My breath shook, but I forced the words out that I had spent years holding in. “You mean when you raped me?”

His dark eyes turned molten just before a sinister laugh bit out of him. “Nice try. You know you wanted that.”

I picked up my pace, heart rate spiking again. Hoping that he would let go and leave me alone. I fought my fear and found that voice again. “No.”

My watch vibrated, warning that my heart rate had spiked higher than the planned training zone. My legs burned, lungs screamed, and his long legs loped alongside me as if he were taking a casual stroll through the park. Fuck him for this. Fuck him for taking my peace.

“All my favorite words. Damn, Kendra. You know, I’ve been watching our videos, and fuck, they were hot. You think that billionaire boyfriend of yours would like to see those?”

The ice that ran through my bloodstream, flowed into my muscles, and I could feel my body as it fought not to seize up.

My conversational pace from earlier had picked up to where I could no longer get the words out.

Fuck him for easily striding next to me, once again proving that he was in fucking control of my body.

His threat to share the videos we made with Jonathan was a reminder that I couldn’t escape him.

Even if he was no longer in my day-to-day life, he still had evidence that could destroy my peace.

“I’m not sure what ideas you’ve got in your head, Kendra. But just remember, I’ve got evidence, and I’m not afraid to use it.”

I halted my steps, and he was ten feet ahead of me when he realized I had stopped running. The coffee shop we were passing had just unlocked its door, and I had my eye on the door, ready to run into it for safety.

“You want to talk evidence?” My voice shook, and I swallowed it back before I forced myself to continue.

“There’s a rape kit in Hanover, New Hampshire, filled with your DNA and enough evidence to file charges.

If you so much as hint to Jonathan that you know me as anyone other than an employee for the team, if you push me to where I have nothing to lose, you don’t want to see that side of me. ”

His face clouded over, and then the mask he used to charm the press washed back over him.

“Oh, Kendra. You might remember some of my favorite games. But I never played my best one with you. Chess. I never lose. So, if you think you have me, fine. But I’d watch your back if I were you. Check. Your move.”

And then he ran off. Leaving me heaving on the sidewalk, miles from the end of my route, lungs burning, and every nerve firing with adrenaline from the terror that I had once again allowed him to force onto me.

I hated my past self for letting that man into my life, for trusting him, for giving him a part of my soul, and for not being strong enough to keep him from disturbing what peace I had recently found.
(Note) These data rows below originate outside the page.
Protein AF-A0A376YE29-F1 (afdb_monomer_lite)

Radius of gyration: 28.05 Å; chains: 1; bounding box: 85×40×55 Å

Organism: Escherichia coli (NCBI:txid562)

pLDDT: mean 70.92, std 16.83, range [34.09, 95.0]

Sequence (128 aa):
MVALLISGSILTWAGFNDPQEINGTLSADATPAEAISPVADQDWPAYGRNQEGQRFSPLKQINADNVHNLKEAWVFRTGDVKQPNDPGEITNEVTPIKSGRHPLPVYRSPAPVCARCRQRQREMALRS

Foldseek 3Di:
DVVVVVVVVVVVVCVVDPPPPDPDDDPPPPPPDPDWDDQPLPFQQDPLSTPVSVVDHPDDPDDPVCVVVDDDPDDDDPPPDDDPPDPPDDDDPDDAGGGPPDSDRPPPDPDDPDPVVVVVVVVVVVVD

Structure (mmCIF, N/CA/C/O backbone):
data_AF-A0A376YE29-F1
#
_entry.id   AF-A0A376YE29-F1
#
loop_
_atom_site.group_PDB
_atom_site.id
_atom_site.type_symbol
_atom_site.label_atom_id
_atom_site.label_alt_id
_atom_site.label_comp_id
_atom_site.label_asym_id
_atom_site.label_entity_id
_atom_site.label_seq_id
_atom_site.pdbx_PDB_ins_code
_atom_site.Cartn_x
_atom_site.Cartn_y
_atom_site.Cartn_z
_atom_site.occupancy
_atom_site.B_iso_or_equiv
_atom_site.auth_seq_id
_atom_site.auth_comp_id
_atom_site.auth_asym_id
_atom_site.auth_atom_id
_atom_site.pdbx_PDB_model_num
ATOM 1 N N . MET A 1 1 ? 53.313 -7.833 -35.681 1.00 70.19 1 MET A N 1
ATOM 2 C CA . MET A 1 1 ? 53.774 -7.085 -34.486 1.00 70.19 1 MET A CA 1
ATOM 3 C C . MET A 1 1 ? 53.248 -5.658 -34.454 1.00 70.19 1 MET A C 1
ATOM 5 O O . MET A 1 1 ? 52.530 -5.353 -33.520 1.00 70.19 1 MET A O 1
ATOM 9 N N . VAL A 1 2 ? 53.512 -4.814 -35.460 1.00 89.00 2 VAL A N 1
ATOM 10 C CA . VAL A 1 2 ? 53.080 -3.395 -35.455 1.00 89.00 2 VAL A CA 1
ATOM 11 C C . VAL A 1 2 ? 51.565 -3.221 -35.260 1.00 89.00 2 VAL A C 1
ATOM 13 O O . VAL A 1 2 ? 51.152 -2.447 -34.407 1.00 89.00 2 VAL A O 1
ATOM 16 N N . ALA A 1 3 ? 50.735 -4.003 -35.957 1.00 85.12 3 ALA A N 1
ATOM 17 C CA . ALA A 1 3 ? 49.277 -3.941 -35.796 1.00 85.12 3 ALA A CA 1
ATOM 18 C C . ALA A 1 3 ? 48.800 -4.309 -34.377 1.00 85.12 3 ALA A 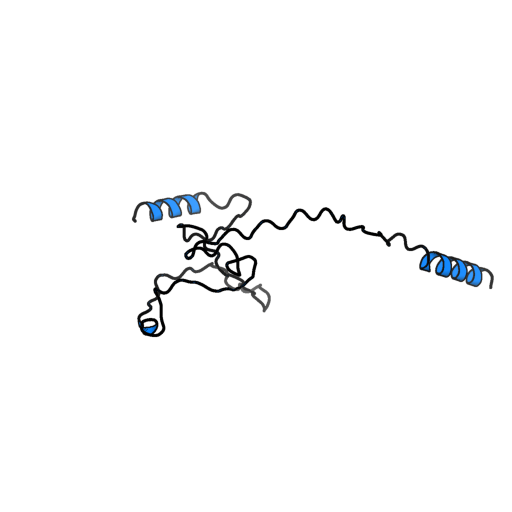C 1
ATOM 20 O O . ALA A 1 3 ? 47.903 -3.666 -33.849 1.00 85.12 3 ALA A O 1
ATOM 21 N N . LEU A 1 4 ? 49.439 -5.293 -33.730 1.00 90.12 4 LEU A N 1
ATOM 22 C CA . LEU A 1 4 ? 49.095 -5.699 -32.361 1.00 90.12 4 LEU A CA 1
ATOM 23 C C . LEU A 1 4 ? 49.466 -4.621 -31.340 1.00 90.12 4 LEU A C 1
ATOM 25 O O . LEU A 1 4 ? 48.731 -4.415 -30.380 1.00 90.12 4 LEU A O 1
ATOM 29 N N . LEU A 1 5 ? 50.574 -3.911 -31.573 1.00 93.38 5 LEU A N 1
ATOM 30 C CA . LEU A 1 5 ? 50.969 -2.780 -30.737 1.00 93.38 5 LEU A CA 1
ATOM 31 C C . LEU A 1 5 ? 49.967 -1.628 -30.872 1.00 93.38 5 LEU A C 1
ATOM 33 O O . LEU A 1 5 ? 49.523 -1.105 -29.859 1.00 93.38 5 LEU A O 1
ATOM 37 N N . ILE A 1 6 ? 49.538 -1.302 -32.095 1.00 93.88 6 ILE A N 1
ATOM 38 C CA . ILE A 1 6 ? 48.541 -0.248 -32.340 1.00 93.88 6 ILE A CA 1
ATOM 39 C C . ILE A 1 6 ? 47.201 -0.598 -31.680 1.00 93.88 6 ILE A C 1
ATOM 41 O O . ILE A 1 6 ? 46.644 0.223 -30.954 1.00 93.88 6 ILE A O 1
ATOM 45 N N . SER A 1 7 ? 46.697 -1.820 -31.878 1.00 90.88 7 SER A N 1
ATOM 46 C CA . SER A 1 7 ? 45.445 -2.261 -31.251 1.00 90.88 7 SER A CA 1
ATOM 47 C C . SER A 1 7 ? 45.533 -2.262 -29.724 1.00 90.88 7 SER A C 1
ATOM 49 O O . SER A 1 7 ? 44.598 -1.816 -29.065 1.00 90.88 7 SER A O 1
ATOM 51 N N . GLY A 1 8 ? 46.661 -2.706 -29.159 1.00 93.00 8 GLY A N 1
ATOM 52 C CA . GLY A 1 8 ? 46.903 -2.662 -27.717 1.00 93.00 8 GLY A CA 1
ATOM 53 C C . GLY A 1 8 ? 46.890 -1.236 -27.170 1.00 93.00 8 GLY A C 1
ATOM 54 O O . GLY A 1 8 ? 46.197 -0.965 -26.195 1.00 93.00 8 GLY A O 1
ATOM 55 N N . SER A 1 9 ? 47.576 -0.303 -27.837 1.00 89.50 9 SER A N 1
ATOM 56 C CA . SER A 1 9 ? 47.593 1.110 -27.442 1.00 89.50 9 SER A CA 1
ATOM 57 C C . SER A 1 9 ? 46.205 1.752 -27.480 1.00 89.50 9 SER A C 1
ATOM 59 O O . SER A 1 9 ? 45.851 2.478 -26.553 1.00 89.50 9 SER A O 1
ATOM 61 N N . ILE A 1 10 ? 45.400 1.461 -28.509 1.00 90.31 10 ILE A N 1
ATOM 62 C CA . ILE A 1 10 ? 44.025 1.976 -28.622 1.00 90.31 10 ILE A CA 1
ATOM 63 C C . ILE A 1 10 ? 43.143 1.422 -27.494 1.00 90.31 10 ILE A C 1
ATOM 65 O O . ILE A 1 10 ? 42.384 2.179 -26.894 1.00 90.31 10 ILE A O 1
ATOM 69 N N . LEU A 1 11 ? 43.266 0.131 -27.163 1.00 87.94 11 LEU A N 1
ATOM 70 C CA . LEU A 1 11 ? 42.499 -0.495 -26.079 1.00 87.94 11 LEU A CA 1
ATOM 71 C C . LEU A 1 11 ? 42.868 0.070 -24.706 1.00 87.94 11 LEU A C 1
ATOM 73 O O . LEU A 1 11 ? 41.981 0.355 -23.906 1.00 87.94 11 LEU A O 1
ATOM 77 N N . THR A 1 12 ? 44.161 0.267 -24.439 1.00 87.38 12 THR A N 1
ATOM 78 C CA . THR A 1 12 ? 44.599 0.910 -23.198 1.00 87.38 12 THR A CA 1
ATOM 79 C C . THR A 1 12 ? 44.058 2.334 -23.116 1.00 87.38 12 THR A C 1
ATOM 81 O O . THR A 1 12 ? 43.492 2.697 -22.095 1.00 87.38 12 THR A O 1
ATOM 84 N N . TRP A 1 13 ? 44.155 3.127 -24.187 1.00 88.75 13 TRP A N 1
ATOM 85 C CA . TRP A 1 13 ? 43.643 4.500 -24.195 1.00 88.75 13 TRP A CA 1
ATOM 86 C C . TRP A 1 13 ? 42.122 4.570 -23.983 1.00 88.75 13 TRP A C 1
ATOM 88 O O . TRP A 1 13 ? 41.662 5.384 -23.184 1.00 88.75 13 TRP A O 1
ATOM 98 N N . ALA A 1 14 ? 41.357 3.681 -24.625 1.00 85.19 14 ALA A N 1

Miles from the end of my run, I was too far out to turn back, and far enough for the rest of my run to become an opportunity for me to replay the conversation with Tucker.

Run through my past. Remind myself of all the mistakes I made that brought Tucker into my life and forced me to face them repeatedly.

It also reminded me of why I had started running in the first place, making clear that I could never run fast enough, or far enough to escape my past.

When I arrived at the stadium, I flashed my badge at security and headed straight to the showers. The clothes and toiletries I left in the women’s locker room hung where I left them the day before as I swiped a towel and moved straight to the shower.

It was there that Jonathan found me almost an hour later, curled in a ball, fully clothed in my running gear, the water hitting my back as I shook with fear.